Readily available at most Hypermarkets/ Filling stations, keep an eye out for it when you fill up.

M&D


----------



## SidT (May 9, 2005)

M&D. No. the gas locker is only just big enough for the 13KG one, even then the one I had was alittle too tall and we had to swop it for one with a slightly smaller guard around the tap, this is the downside of a shortish van with a fixed bed, I have a spare 7.5 Kg? which will stand up under the bed.
This year will only be short trips ( we leave tomorrow on Speedferries, back on the 3rd) next year we will spend a month or so in the South of France. thanks for the info.
Sid


----------



## Wyn (Feb 20, 2010)

fjmike said:


> Is "le cube" propane or butane? and can you just buy the cylinder/ regulator?


Le Cube is available in propane and butane versions. I wish we could get it over here!


----------



## foll-de-roll (Oct 29, 2007)

SidT said:


> Hi My new van only has one 13KG gas cylinder. If I am to spend much time in France I will have to get a spare, What is the most popular and readily available gas in France and I assume its not recommended to carry spare bottles other than in the gas cabinet but is it illegal.
> At this stage I do not want to use refillable bottles or tanks.
> Cheers Sid


Could you be a bit more precise, with your Subject heading.   

You nearly started World War 3 (see other post on Gas)    

Andy


----------



## autostratus (May 9, 2005)

foll-de-roll said:


> SidT said:
> 
> 
> > Hi My new van only has one 13KG gas cylinder. If I am to spend much time in France I will have to get a spare, What is the most popular and readily available gas in France and I assume its not recommended to carry spare bottles other than in the gas cabinet but is it illegal.
> ...


I doubt SidT will change the subject heading now, it's almost 6 years old.
This topic was started * 23-09-04*


----------



## quiraing (Feb 12, 2007)

If you are only going to France for one month in the summertime - No need to worry. We go over for 5 to 6 weeks with 2 x 6KG cylinders and come back with the second cylinder unopened and plenty of gas in the first.


----------



## b2tus (Sep 7, 2009)

Thks Quiraing

I was about to ask the question you have just answered as we have 2 x 6kg propane bottles!

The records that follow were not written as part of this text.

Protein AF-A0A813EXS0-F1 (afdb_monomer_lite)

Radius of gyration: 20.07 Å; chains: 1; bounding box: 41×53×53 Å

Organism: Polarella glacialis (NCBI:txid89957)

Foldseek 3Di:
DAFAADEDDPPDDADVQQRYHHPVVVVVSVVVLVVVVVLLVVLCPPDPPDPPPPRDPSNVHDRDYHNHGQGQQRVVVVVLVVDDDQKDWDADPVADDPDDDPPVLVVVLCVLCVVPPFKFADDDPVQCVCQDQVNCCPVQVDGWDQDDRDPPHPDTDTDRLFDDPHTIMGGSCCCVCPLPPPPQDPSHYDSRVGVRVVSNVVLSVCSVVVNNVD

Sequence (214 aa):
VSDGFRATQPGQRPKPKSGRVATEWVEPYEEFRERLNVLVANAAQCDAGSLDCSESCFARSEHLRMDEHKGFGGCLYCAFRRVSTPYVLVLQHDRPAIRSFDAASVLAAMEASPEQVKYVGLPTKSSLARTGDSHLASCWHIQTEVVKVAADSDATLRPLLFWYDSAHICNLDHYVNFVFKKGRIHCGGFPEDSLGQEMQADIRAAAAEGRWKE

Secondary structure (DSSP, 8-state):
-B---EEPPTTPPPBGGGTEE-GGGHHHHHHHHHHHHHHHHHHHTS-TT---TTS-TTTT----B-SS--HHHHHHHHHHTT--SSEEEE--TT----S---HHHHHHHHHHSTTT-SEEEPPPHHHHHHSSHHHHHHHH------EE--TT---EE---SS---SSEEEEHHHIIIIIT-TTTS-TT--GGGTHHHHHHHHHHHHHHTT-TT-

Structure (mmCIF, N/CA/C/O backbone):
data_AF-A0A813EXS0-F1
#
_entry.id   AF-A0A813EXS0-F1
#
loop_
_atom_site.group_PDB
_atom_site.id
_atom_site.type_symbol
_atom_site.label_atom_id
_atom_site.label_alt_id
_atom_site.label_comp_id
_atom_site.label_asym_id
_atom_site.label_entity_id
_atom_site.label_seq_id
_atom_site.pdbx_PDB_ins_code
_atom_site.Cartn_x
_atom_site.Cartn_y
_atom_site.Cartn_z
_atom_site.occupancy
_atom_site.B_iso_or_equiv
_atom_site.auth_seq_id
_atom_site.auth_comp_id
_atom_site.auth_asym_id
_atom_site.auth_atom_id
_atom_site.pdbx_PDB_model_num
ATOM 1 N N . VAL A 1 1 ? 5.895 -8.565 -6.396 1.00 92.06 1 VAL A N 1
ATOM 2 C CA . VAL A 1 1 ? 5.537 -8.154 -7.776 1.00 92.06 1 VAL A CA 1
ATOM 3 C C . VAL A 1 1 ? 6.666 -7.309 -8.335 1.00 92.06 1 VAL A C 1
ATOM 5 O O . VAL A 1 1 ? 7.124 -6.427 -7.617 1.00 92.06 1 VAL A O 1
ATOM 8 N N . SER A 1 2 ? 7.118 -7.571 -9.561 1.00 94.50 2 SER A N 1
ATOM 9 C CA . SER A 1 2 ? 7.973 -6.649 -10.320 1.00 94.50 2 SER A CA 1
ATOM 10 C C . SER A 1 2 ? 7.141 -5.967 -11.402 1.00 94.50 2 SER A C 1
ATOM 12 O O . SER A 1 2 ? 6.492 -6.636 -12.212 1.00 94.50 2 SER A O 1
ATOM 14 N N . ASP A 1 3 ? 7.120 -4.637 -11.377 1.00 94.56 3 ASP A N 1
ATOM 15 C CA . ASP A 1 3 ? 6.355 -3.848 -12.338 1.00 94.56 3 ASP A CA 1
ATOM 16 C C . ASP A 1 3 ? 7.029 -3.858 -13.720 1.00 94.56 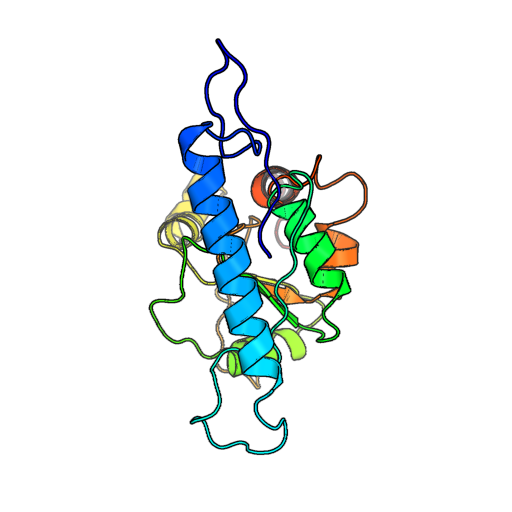3 ASP A C 1
ATOM 18 O O . ASP A 1 3 ? 8.226 -4.119 -13.853 1.00 94.56 3 ASP A O 1
ATOM 22 N N . GLY A 1 4 ? 6.251 -3.587 -14.761 1.00 94.75 4 GLY A N 1
ATOM 23 C CA . GLY A 1 4 ? 6.776 -3.404 -16.102 1.00 94.75 4 GLY A CA 1
ATOM 24 C C . GLY A 1 4 ? 7.326 -1.994 -16.291 1.00 94.75 4 GLY A C 1
ATOM 25 O O . GLY A 1 4 ? 7.108 -1.084 -15.486 1.00 94.75 4 GLY A O 1
ATOM 26 N N . PHE A 1 5 ? 8.029 -1.794 -17.398 1.00 94.81 5 PHE A N 1
ATOM 27 C CA . PHE A 1 5 ? 8.641 -0.514 -17.732 1.00 94.81 5 PHE A CA 1
ATOM 28 C C . PHE A 1 5 ? 8.683 -0.303 -19.247 1.00 94.81 5 PHE A C 1
ATOM 30 O O . PHE A 1 5 ? 8.357 -1.180 -20.042 1.00 94.81 5 PHE A O 1
ATOM 37 N N . ARG A 1 6 ? 9.085 0.900 -19.652 1.00 94.81 6 ARG A N 1
ATOM 38 C CA . ARG A 1 6 ? 9.396 1.275 -21.030 1.00 94.81 6 ARG A CA 1
ATOM 39 C C . ARG A 1 6 ? 10.741 1.991 -21.032 1.00 94.81 6 ARG A C 1
ATOM 41 O O . ARG A 1 6 ? 10.939 2.927 -20.255 1.00 94.81 6 ARG A O 1
ATOM 48 N N . ALA A 1 7 ? 11.653 1.562 -21.896 1.00 94.88 7 ALA A N 1
ATOM 49 C CA . ALA A 1 7 ? 12.936 2.234 -22.064 1.00 94.88 7 ALA A CA 1
ATOM 50 C C . ALA A 1 7 ? 12.739 3.644 -22.645 1.00 94.88 7 ALA A C 1
ATOM 52 O O . ALA A 1 7 ? 11.834 3.884 -23.453 1.00 94.88 7 ALA A O 1
ATOM 53 N N . THR A 1 8 ? 13.577 4.592 -22.235 1.00 95.69 8 THR A N 1
ATOM 54 C CA . THR A 1 8 ? 13.615 5.934 -22.821 1.00 95.69 8 THR A CA 1
ATOM 55 C C . THR A 1 8 ? 14.029 5.886 -24.286 1.00 95.69 8 THR A C 1
ATOM 57 O O . THR A 1 8 ? 15.021 5.254 -24.639 1.00 95.69 8 THR A O 1
ATOM 60 N N . GLN A 1 9 ? 13.313 6.621 -25.134 1.00 92.56 9 GLN A N 1
ATOM 61 C CA . GLN A 1 9 ? 13.746 6.884 -26.509 1.00 92.56 9 GLN A CA 1
ATOM 62 C C . GLN A 1 9 ? 14.753 8.050 -26.556 1.00 92.56 9 GLN A C 1
ATOM 64 O O . GLN A 1 9 ? 14.781 8.862 -25.623 1.00 92.56 9 GLN A O 1
ATOM 69 N N . PRO A 1 10 ? 15.548 8.193 -27.636 1.00 89.75 10 PRO A N 1
ATOM 70 C CA . PRO A 1 10 ? 16.451 9.330 -27.809 1.00 89.75 10 PRO A CA 1
ATOM 71 C C . PRO A 1 10 ? 15.742 10.676 -27.590 1.00 89.75 10 PRO A C 1
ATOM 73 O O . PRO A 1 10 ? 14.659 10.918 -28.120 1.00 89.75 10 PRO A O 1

We are planning a couple of weeks heading down to the Dordogne in September using mostly France Passion stop-overs if we can and wondered how long we could be self-sufficient for. Although we are seasoned French travellers, this is first motor-homing trip to France.

We have a Kyocera 130W solar panel on top feeding a couple of 135amp leisure batteries so unless it rains non stop with permanent black cloud, we should be OK for power. In any event, the batteries will get a charge when we motor between sites anyway.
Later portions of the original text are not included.